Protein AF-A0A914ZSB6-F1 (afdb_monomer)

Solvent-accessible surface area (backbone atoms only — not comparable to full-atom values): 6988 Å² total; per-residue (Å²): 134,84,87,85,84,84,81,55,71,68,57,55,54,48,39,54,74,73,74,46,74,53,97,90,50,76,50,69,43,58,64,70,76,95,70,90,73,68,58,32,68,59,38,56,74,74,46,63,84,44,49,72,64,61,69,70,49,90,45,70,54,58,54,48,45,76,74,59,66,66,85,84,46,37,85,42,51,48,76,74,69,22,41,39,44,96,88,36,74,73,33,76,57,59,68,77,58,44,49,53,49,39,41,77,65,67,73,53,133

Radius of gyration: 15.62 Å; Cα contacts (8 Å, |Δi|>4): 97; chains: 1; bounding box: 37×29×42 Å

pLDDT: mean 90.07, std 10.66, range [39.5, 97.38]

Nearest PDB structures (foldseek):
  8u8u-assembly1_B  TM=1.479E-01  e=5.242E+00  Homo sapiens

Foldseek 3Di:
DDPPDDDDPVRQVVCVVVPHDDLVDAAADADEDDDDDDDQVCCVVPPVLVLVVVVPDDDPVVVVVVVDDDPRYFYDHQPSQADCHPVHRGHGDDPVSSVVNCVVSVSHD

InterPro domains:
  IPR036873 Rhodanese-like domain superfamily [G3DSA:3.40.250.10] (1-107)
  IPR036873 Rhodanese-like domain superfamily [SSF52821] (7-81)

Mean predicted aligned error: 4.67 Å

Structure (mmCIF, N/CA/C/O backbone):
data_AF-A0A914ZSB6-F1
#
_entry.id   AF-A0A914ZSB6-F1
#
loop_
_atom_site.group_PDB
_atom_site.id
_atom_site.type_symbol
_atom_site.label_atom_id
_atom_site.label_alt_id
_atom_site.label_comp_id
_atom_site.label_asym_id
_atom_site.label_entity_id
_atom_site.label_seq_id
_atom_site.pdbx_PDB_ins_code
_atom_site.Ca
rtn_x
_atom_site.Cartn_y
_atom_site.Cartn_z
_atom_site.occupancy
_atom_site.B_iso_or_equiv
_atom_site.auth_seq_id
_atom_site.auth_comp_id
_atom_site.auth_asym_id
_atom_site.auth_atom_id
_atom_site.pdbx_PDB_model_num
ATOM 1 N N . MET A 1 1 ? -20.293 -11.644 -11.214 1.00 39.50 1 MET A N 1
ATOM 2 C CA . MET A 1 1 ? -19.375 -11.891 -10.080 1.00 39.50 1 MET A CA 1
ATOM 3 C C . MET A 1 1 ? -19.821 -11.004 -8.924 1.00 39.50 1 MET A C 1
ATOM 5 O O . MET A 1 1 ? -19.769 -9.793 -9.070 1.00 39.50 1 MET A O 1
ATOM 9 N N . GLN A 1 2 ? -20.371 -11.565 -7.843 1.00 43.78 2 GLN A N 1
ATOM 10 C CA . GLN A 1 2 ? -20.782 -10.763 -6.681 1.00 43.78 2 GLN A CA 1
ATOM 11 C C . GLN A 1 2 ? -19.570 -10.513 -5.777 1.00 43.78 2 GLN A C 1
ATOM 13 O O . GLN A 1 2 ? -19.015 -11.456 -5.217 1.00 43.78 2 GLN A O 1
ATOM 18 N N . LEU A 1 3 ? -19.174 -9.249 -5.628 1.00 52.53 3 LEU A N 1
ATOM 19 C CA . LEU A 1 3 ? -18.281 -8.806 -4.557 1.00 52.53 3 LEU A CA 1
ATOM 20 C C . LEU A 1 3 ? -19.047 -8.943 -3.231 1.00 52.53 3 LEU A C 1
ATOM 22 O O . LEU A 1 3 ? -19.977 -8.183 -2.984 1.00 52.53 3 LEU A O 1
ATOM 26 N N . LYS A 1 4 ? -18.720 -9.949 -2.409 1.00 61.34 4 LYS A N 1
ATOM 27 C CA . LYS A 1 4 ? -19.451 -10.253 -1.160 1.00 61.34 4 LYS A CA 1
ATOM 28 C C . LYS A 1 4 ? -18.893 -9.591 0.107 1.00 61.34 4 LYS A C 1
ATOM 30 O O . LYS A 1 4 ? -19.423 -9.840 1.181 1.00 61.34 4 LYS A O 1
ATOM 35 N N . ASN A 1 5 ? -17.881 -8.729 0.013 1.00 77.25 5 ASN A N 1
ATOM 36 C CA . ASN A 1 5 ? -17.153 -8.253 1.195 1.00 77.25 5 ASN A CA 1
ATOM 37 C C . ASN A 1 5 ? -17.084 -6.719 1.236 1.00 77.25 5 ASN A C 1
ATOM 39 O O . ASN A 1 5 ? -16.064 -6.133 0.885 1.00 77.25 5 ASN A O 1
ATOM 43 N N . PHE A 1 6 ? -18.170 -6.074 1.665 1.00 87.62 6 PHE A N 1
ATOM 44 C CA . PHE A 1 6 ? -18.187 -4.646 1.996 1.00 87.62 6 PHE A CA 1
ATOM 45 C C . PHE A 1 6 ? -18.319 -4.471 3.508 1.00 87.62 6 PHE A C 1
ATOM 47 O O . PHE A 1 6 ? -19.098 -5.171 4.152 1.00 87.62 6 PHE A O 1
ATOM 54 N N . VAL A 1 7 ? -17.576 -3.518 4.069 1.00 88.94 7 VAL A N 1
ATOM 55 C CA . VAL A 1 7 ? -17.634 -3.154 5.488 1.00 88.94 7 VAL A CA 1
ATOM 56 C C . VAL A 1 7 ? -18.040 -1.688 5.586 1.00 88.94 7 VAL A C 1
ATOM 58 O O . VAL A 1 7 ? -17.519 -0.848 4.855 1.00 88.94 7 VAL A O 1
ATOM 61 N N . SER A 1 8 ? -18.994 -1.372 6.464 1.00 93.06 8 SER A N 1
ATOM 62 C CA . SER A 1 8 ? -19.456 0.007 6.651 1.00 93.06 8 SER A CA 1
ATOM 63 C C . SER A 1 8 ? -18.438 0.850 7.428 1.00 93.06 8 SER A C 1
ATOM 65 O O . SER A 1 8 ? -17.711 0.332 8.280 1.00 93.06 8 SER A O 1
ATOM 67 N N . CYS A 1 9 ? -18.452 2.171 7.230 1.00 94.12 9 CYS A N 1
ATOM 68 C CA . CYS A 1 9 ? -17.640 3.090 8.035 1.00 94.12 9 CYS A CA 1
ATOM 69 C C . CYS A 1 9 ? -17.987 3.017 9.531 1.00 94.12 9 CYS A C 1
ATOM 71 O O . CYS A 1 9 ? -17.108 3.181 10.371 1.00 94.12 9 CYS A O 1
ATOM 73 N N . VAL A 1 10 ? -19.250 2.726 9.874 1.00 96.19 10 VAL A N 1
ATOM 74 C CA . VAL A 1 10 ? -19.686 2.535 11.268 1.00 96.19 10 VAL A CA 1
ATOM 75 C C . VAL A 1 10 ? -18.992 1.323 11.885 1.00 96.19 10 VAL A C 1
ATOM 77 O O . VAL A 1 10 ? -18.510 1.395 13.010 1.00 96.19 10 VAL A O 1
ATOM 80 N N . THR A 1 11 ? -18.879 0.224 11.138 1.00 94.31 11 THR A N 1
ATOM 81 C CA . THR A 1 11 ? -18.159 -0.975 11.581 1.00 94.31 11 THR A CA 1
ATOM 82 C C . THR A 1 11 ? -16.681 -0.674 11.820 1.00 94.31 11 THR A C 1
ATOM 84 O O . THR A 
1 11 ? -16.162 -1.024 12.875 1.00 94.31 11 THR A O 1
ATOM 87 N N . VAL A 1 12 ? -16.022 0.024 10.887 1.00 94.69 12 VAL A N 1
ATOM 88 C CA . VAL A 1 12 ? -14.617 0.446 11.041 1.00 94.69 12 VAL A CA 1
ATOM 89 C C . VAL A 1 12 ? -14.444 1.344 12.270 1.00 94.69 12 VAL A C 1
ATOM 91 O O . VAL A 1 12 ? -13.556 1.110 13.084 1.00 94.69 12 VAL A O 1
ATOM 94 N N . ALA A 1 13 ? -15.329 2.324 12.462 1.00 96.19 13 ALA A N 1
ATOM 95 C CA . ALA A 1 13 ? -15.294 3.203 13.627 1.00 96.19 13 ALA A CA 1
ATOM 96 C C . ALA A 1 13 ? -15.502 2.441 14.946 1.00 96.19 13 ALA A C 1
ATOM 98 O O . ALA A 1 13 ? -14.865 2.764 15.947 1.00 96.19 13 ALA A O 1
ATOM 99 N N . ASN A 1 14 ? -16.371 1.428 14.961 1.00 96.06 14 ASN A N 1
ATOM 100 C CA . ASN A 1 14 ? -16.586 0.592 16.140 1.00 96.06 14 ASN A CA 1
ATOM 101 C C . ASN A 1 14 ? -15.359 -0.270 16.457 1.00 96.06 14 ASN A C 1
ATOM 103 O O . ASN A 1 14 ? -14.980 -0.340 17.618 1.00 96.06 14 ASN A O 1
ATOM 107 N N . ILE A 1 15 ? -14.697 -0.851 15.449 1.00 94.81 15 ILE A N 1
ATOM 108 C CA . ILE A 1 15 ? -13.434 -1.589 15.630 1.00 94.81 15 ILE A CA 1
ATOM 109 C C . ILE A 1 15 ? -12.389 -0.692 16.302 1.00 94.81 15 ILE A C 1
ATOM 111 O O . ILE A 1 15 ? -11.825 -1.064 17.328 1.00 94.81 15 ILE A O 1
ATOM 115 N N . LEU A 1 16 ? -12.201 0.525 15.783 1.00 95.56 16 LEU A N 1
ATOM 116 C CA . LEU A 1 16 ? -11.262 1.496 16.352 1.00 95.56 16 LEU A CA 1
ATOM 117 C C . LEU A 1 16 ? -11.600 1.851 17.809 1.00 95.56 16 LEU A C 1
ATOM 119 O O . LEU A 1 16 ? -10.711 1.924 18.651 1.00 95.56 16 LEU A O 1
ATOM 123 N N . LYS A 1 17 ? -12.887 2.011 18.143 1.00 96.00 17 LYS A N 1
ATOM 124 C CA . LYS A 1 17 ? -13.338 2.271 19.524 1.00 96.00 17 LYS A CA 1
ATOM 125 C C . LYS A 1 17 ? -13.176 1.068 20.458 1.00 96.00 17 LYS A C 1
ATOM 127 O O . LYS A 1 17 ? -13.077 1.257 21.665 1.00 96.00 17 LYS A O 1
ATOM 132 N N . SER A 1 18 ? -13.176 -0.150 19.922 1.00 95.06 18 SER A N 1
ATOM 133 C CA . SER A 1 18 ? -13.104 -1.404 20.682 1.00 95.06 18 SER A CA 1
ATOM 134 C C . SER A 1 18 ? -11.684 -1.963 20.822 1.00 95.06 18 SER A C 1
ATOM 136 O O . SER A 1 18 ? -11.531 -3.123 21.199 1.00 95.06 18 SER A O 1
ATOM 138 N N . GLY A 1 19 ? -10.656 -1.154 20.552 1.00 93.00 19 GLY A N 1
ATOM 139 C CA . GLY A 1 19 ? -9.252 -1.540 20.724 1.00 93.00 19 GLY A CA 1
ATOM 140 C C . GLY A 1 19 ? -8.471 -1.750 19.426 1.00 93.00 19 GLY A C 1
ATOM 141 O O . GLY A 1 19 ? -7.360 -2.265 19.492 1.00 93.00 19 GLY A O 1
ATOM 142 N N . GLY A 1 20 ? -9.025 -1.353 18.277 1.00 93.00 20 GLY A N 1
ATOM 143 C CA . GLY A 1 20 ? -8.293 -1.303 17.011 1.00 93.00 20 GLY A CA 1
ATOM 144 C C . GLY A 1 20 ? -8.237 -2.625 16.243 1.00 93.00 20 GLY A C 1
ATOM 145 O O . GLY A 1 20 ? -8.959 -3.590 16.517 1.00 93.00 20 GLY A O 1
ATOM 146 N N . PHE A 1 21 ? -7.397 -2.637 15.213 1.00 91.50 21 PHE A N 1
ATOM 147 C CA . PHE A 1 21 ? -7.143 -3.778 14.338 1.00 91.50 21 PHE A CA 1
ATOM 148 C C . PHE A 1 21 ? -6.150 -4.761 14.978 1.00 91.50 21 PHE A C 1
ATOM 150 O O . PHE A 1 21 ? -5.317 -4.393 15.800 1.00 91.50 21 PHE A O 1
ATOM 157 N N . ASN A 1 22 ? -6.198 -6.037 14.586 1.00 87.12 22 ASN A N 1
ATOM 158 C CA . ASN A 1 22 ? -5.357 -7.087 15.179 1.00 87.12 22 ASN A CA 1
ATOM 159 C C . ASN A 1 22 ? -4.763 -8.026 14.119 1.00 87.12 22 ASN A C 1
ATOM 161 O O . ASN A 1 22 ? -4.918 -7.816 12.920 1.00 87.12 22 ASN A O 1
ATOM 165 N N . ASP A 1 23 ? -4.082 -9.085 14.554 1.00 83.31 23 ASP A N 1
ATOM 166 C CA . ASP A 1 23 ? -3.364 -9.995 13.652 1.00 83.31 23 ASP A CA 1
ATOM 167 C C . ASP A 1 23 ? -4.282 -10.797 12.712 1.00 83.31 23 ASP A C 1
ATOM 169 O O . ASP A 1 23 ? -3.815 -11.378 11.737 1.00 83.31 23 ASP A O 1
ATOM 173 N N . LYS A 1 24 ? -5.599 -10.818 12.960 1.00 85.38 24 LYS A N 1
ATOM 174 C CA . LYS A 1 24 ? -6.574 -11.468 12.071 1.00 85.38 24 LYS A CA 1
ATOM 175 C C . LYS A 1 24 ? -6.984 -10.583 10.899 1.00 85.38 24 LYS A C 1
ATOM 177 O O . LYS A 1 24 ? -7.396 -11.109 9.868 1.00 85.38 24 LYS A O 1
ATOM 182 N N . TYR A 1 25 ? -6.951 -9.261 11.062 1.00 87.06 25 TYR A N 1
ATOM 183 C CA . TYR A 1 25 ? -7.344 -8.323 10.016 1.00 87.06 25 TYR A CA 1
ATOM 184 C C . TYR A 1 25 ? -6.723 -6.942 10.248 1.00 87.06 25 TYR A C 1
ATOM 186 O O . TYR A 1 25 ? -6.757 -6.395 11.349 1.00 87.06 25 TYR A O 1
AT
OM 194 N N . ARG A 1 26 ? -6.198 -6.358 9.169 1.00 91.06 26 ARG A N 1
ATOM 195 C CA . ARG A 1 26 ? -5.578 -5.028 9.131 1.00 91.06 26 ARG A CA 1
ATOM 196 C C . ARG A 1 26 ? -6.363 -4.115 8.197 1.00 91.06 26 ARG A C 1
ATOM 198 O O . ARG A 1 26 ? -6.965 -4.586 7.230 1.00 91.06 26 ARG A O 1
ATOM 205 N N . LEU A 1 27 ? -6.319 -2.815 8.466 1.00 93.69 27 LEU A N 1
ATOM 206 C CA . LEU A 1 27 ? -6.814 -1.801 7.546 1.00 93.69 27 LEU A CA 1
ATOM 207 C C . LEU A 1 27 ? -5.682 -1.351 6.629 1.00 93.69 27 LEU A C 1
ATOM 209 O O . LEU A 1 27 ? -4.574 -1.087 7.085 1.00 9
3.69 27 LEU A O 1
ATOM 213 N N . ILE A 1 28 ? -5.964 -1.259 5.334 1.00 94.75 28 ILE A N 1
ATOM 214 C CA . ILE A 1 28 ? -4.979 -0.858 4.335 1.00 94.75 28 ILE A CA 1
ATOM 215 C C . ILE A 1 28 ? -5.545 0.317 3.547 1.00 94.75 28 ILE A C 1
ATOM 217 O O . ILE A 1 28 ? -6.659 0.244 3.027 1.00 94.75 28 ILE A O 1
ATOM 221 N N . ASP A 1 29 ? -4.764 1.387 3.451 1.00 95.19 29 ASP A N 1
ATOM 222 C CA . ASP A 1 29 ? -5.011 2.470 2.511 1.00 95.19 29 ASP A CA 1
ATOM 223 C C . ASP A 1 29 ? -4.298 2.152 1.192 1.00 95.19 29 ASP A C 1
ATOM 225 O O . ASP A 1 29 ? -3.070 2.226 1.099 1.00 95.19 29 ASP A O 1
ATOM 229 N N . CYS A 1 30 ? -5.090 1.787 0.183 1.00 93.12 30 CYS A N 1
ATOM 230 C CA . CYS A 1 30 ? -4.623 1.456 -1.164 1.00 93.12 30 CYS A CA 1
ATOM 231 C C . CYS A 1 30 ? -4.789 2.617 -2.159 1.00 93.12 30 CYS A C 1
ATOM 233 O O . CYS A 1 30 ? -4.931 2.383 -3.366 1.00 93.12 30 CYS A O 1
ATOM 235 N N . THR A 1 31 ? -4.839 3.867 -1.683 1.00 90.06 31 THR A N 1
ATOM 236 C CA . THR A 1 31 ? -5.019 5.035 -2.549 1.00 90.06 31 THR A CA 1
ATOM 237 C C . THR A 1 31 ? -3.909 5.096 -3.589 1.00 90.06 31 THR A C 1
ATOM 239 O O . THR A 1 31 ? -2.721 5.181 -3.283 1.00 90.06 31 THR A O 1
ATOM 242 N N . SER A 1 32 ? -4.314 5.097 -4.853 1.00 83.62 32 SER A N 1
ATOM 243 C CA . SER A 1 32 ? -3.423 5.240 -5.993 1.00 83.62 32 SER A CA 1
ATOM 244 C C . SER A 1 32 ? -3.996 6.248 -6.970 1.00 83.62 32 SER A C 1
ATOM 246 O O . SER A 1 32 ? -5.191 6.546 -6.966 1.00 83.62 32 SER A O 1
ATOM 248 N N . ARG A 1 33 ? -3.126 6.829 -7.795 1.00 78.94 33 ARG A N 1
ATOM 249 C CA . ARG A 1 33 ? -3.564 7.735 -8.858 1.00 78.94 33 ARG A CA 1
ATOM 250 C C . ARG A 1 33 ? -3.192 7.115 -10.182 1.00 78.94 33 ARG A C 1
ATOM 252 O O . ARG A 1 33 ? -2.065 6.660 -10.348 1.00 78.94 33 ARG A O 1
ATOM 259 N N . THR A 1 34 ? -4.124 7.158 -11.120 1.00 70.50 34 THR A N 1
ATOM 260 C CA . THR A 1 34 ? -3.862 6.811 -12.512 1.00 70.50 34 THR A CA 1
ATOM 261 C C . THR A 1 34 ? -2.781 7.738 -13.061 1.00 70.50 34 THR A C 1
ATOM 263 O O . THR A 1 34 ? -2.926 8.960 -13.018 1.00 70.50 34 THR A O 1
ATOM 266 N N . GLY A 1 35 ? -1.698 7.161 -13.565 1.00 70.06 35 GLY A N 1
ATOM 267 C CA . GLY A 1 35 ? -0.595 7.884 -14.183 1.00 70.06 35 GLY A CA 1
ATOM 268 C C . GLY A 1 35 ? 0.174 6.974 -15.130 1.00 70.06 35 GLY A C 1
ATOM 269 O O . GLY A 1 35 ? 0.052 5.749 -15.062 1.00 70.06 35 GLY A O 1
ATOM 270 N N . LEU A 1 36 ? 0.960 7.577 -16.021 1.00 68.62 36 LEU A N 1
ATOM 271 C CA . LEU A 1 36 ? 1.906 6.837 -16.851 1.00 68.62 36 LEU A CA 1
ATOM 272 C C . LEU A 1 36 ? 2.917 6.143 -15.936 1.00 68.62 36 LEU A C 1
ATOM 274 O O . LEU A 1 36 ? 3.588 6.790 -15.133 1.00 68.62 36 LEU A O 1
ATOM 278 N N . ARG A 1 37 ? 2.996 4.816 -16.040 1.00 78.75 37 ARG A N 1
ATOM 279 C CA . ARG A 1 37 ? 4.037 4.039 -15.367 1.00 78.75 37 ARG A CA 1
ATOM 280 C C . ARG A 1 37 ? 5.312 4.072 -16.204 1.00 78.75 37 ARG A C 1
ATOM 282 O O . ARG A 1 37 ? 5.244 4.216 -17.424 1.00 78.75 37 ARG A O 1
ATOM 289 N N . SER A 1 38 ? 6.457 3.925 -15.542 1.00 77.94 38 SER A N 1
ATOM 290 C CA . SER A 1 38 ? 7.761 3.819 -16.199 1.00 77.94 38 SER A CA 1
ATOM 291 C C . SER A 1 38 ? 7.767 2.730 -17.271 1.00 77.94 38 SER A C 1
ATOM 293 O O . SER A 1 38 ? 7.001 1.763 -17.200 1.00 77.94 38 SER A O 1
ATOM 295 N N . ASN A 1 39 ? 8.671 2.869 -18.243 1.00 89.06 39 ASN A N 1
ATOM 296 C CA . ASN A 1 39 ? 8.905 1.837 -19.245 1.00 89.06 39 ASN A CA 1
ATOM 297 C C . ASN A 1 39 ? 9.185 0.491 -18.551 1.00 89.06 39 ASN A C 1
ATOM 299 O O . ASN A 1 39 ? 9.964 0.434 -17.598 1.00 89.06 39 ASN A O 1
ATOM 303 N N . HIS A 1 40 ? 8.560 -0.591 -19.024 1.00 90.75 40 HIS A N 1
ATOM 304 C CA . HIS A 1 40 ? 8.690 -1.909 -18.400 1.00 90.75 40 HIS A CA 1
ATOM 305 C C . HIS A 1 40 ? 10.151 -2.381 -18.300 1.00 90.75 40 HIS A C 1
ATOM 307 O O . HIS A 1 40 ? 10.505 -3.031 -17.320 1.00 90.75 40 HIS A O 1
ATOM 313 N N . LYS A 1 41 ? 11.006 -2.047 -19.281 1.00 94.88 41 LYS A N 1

**The task**. Please report, as a bare number, how many lines of the data contain the word "Rhodanese".

**Your response**. 2